Required work: After locating the line that contains "ATOM 48 O O" in the records below, write out exactly that line and each line after it through the one that contains "ATOM 64 O O", and nothing else.

══════════════════════════════

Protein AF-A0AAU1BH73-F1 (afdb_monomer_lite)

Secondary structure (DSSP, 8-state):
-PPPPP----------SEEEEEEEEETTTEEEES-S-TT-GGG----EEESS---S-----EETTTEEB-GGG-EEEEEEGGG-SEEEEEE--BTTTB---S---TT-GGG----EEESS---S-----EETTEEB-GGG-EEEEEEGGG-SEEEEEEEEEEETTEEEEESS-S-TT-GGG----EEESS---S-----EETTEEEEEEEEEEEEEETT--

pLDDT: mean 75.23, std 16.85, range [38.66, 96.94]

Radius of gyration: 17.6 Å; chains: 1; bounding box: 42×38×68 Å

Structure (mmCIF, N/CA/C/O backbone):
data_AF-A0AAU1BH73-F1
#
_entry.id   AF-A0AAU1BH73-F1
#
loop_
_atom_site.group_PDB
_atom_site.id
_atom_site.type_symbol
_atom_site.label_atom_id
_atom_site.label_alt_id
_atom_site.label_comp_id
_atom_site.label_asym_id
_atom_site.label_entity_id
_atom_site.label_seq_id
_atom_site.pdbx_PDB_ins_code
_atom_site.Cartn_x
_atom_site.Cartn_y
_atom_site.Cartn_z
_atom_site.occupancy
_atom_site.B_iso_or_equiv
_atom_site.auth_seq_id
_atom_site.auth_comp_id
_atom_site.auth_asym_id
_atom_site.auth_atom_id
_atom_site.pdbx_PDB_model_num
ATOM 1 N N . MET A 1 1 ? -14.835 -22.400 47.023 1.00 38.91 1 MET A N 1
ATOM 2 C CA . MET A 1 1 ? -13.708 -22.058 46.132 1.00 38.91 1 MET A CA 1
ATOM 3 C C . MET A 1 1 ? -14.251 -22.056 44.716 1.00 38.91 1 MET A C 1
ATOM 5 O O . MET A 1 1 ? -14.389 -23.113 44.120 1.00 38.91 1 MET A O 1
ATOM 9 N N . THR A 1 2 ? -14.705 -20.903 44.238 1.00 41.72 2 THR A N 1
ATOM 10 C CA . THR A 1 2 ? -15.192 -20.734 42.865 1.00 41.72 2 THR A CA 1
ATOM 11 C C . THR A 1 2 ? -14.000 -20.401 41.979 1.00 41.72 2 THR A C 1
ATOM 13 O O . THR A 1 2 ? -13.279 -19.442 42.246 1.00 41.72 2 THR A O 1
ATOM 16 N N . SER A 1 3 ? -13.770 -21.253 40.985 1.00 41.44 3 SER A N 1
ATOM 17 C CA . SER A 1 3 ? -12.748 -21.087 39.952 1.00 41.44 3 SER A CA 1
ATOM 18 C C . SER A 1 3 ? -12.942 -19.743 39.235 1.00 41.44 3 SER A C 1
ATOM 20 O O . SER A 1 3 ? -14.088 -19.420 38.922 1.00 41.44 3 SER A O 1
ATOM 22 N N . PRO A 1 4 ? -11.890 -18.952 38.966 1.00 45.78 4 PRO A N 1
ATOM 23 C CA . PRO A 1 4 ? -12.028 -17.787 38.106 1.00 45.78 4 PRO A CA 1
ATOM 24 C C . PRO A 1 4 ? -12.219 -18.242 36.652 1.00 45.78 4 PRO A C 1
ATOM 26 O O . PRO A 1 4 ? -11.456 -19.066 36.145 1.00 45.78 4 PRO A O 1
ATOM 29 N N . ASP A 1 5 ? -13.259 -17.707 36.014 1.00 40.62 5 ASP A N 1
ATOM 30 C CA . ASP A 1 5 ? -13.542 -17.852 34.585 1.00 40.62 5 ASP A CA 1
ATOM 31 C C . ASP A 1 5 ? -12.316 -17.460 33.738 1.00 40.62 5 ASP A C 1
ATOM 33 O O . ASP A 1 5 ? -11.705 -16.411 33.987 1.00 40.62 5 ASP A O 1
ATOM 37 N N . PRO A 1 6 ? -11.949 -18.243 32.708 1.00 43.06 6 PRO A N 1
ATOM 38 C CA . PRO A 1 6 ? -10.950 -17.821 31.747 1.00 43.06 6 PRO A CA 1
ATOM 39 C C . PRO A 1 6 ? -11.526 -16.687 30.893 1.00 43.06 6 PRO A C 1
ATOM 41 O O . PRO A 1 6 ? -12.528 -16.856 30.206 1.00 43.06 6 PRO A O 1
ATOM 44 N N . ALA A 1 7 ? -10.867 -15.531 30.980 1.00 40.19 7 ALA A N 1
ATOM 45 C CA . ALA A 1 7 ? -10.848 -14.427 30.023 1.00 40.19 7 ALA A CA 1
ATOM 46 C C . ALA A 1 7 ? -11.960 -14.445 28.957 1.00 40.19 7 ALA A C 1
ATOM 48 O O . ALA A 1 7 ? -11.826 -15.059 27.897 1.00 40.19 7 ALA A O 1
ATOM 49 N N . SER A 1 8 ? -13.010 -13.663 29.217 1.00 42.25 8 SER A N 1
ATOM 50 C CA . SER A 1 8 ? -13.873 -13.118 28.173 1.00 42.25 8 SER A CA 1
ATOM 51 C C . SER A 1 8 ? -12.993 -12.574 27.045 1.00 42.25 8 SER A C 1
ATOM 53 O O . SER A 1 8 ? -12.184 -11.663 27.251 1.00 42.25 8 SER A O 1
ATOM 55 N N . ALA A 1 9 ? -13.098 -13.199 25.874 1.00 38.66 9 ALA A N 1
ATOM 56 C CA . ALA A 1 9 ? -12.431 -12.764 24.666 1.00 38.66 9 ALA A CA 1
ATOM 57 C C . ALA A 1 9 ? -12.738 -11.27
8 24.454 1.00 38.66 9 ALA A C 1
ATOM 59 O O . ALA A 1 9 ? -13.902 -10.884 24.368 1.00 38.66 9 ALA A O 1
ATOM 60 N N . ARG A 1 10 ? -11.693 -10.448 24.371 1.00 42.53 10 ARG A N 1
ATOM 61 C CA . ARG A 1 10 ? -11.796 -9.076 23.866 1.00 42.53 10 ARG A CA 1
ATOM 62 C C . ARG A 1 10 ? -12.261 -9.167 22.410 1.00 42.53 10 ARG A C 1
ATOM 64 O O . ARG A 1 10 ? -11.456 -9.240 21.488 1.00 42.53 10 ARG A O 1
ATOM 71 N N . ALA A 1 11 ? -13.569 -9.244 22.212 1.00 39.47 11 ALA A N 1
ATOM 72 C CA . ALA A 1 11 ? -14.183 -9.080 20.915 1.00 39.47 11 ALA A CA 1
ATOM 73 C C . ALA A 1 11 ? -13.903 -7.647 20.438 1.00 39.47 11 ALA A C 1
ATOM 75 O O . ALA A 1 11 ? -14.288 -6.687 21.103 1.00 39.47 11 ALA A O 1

══════════════════════════════

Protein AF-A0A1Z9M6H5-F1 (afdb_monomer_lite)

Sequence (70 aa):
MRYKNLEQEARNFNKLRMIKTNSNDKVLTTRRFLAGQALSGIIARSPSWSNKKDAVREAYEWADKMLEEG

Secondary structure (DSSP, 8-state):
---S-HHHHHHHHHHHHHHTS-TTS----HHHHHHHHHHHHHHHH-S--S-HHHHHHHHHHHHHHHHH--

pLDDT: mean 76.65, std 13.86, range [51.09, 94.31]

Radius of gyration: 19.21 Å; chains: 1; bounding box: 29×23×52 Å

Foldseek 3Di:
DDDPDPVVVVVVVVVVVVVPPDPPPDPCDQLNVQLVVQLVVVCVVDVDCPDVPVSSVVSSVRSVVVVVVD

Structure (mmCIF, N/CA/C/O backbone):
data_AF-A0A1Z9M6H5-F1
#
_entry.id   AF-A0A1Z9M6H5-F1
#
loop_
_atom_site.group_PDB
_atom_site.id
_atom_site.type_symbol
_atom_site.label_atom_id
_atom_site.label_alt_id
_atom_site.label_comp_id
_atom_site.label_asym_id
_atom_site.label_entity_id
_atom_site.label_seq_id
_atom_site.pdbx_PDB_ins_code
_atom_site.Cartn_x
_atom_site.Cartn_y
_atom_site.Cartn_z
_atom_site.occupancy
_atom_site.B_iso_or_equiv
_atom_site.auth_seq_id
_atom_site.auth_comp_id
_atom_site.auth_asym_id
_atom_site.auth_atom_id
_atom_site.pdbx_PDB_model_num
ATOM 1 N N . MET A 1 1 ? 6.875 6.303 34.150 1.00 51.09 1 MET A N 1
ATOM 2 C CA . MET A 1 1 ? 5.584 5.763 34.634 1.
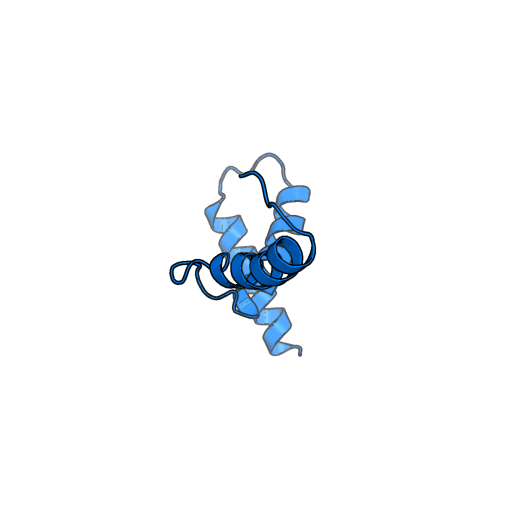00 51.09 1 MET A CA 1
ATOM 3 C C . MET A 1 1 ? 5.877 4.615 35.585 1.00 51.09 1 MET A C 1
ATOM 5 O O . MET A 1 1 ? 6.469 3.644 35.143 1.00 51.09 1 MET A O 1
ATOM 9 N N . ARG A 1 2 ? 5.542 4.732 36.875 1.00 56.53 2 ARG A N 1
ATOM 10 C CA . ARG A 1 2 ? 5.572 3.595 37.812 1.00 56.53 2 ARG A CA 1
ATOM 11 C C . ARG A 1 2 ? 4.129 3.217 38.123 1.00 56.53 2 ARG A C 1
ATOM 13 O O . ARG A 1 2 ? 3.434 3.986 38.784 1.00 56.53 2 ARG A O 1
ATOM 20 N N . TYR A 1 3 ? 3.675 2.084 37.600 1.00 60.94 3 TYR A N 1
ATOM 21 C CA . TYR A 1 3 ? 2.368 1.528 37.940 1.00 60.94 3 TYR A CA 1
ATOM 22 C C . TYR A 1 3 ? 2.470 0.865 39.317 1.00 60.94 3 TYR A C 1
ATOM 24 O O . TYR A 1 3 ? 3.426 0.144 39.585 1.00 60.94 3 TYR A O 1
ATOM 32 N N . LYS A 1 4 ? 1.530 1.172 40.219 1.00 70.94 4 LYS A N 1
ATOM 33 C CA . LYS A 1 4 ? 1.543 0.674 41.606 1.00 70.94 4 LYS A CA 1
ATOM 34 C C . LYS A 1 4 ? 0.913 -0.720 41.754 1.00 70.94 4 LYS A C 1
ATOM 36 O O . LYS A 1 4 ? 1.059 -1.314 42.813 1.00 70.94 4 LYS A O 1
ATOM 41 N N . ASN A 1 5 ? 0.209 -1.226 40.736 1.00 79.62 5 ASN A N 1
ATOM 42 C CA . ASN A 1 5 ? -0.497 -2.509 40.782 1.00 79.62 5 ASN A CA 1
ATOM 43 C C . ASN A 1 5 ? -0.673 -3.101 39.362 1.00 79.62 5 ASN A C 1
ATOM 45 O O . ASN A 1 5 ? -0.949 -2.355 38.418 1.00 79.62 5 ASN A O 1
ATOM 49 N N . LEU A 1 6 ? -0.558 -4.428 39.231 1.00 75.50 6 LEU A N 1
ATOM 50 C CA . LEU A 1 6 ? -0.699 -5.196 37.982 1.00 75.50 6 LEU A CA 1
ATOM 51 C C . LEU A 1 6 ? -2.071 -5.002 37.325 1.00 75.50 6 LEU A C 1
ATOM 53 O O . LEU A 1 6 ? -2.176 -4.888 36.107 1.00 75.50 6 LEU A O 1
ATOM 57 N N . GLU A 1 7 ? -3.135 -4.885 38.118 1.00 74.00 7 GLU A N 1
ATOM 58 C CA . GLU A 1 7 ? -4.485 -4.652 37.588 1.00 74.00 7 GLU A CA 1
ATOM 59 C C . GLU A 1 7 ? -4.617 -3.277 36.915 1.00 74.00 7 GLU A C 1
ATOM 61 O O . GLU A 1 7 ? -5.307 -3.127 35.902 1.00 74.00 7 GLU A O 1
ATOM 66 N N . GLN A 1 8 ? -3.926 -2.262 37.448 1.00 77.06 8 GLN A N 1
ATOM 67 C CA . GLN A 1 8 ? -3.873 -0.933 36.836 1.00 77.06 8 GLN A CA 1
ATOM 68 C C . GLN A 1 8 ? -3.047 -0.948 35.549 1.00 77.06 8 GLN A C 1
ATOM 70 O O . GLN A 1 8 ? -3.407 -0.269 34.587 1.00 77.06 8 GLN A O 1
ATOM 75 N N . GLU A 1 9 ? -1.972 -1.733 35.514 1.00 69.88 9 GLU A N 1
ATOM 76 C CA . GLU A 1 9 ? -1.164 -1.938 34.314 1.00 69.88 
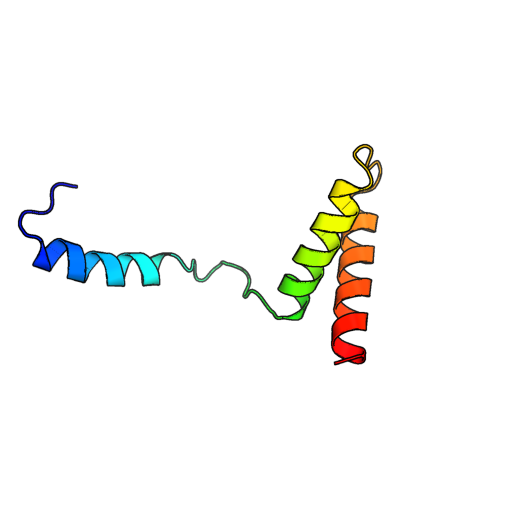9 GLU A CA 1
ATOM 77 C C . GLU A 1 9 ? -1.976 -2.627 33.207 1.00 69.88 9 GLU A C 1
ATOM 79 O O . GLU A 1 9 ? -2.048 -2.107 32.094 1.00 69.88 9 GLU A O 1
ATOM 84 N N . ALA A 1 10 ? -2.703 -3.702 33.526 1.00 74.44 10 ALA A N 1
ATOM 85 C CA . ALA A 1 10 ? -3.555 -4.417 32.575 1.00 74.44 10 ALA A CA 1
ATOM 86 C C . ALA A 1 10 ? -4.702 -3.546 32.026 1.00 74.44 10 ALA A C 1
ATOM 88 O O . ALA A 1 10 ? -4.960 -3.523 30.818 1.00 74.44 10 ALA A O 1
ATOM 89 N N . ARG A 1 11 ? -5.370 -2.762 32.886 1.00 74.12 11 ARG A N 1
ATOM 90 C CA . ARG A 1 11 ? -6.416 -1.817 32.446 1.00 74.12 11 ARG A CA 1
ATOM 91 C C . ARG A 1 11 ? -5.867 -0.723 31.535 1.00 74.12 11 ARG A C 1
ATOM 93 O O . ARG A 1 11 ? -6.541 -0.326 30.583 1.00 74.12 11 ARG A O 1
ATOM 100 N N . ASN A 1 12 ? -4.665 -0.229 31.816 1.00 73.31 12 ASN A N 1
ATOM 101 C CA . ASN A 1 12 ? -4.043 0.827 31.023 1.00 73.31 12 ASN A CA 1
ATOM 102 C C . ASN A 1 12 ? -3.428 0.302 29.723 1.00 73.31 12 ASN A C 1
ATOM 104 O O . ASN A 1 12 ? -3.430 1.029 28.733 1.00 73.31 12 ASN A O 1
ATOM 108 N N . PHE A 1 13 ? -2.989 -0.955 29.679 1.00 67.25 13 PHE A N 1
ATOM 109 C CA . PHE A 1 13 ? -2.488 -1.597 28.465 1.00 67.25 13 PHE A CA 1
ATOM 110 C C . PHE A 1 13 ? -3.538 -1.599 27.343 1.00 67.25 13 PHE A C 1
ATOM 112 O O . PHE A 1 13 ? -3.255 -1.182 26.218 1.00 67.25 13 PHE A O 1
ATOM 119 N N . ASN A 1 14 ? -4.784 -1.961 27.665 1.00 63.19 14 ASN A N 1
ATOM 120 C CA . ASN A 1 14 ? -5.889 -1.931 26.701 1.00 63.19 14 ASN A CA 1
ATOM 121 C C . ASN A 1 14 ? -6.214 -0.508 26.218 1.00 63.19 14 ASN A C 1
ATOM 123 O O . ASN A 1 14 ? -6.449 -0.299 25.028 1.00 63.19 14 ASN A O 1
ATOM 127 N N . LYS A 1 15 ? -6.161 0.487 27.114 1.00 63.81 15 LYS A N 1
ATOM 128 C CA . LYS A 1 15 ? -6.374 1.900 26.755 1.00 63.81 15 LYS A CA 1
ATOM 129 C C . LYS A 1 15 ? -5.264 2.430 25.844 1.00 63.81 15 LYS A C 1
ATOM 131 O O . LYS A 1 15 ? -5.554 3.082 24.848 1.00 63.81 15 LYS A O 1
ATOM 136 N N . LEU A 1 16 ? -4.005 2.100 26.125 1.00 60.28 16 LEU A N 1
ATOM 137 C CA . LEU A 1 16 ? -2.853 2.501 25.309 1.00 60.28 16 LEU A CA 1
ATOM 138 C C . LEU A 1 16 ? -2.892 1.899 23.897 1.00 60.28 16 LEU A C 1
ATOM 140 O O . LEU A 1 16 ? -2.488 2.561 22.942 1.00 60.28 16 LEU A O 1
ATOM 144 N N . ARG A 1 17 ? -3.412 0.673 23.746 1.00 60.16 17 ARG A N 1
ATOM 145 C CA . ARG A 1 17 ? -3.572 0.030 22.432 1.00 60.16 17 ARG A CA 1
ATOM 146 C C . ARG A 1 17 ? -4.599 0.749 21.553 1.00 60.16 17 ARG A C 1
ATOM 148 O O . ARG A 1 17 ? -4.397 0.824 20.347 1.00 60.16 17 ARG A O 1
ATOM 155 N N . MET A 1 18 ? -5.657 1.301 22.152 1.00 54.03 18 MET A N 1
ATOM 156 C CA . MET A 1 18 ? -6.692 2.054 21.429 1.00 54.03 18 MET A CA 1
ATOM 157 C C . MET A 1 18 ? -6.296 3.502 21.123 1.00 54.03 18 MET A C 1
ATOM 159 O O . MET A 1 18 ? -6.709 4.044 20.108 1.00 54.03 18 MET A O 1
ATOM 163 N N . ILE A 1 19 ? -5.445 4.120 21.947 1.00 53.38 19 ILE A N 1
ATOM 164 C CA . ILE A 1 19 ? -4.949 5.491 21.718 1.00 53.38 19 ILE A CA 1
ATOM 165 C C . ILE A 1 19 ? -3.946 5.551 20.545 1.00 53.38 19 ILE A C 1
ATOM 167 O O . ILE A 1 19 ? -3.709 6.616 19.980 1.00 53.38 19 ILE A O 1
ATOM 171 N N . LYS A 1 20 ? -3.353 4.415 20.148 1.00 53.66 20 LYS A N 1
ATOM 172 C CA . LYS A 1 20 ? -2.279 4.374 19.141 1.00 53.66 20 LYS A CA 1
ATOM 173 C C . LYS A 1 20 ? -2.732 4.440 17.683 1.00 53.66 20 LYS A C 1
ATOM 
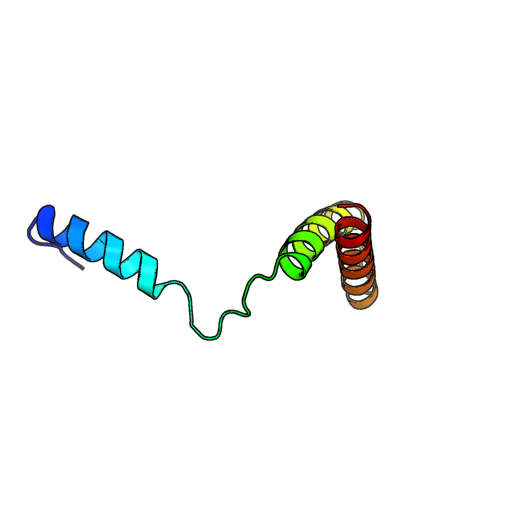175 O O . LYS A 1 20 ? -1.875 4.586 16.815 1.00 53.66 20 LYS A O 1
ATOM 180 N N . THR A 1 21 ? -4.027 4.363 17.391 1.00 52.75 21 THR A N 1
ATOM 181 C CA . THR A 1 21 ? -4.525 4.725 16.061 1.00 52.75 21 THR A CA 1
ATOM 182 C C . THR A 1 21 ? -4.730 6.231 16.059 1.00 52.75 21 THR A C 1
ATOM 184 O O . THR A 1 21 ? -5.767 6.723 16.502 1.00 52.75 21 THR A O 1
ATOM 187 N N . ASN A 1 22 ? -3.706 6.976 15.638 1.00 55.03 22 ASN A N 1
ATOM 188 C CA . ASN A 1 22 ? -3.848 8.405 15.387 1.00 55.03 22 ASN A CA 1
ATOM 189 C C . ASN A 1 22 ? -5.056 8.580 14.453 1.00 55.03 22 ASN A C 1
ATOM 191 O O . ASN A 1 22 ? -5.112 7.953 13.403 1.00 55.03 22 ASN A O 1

══════════════════════════════

Written solution:
ATOM 48 O O . ALA A 1 7 ? -11.826 -15.059 27.897 1.00 40.19 7 ALA A O 1
ATOM 49 N N . SER A 1 8 ? -13.010 -13.663 29.217 1.00 42.25 8 SER A N 1
ATOM 50 C CA . SER A 1 8 ? -13.873 -13.118 28.173 1.00 42.25 8 SER A CA 1
ATOM 51 C C . SER A 1 8 ? -12.993 -12.574 27.045 1.00 42.25 8 SER A C 1
ATOM 53 O O . SER A 1 8 ? -12.184 -11.663 27.251 1.00 42.25 8 SER A O 1
ATOM 55 N N . ALA A 1 9 ? -13.098 -13.199 25.874 1.00 38.66 9 ALA A N 1
ATOM 56 C CA . ALA A 1 9 ? -12.431 -12.764 24.666 1.00 38.66 9 ALA A CA 1
ATOM 57 C C . ALA A 1 9 ? -12.738 -11.27
8 24.454 1.00 38.66 9 ALA A C 1
ATOM 59 O O . ALA A 1 9 ? -13.902 -10.884 24.368 1.00 38.66 9 ALA A O 1
ATOM 60 N N . ARG A 1 10 ? -11.693 -10.448 24.371 1.00 42.53 10 ARG A N 1
ATOM 61 C CA . ARG A 1 10 ? -11.796 -9.076 23.866 1.00 42.53 10 ARG A CA 1
ATOM 62 C C . ARG A 1 10 ? -12.261 -9.167 22.410 1.00 42.53 10 ARG A C 1
ATOM 64 O O . ARG A 1 10 ? -11.456 -9.240 21.488 1.00 42.53 10 ARG A O 1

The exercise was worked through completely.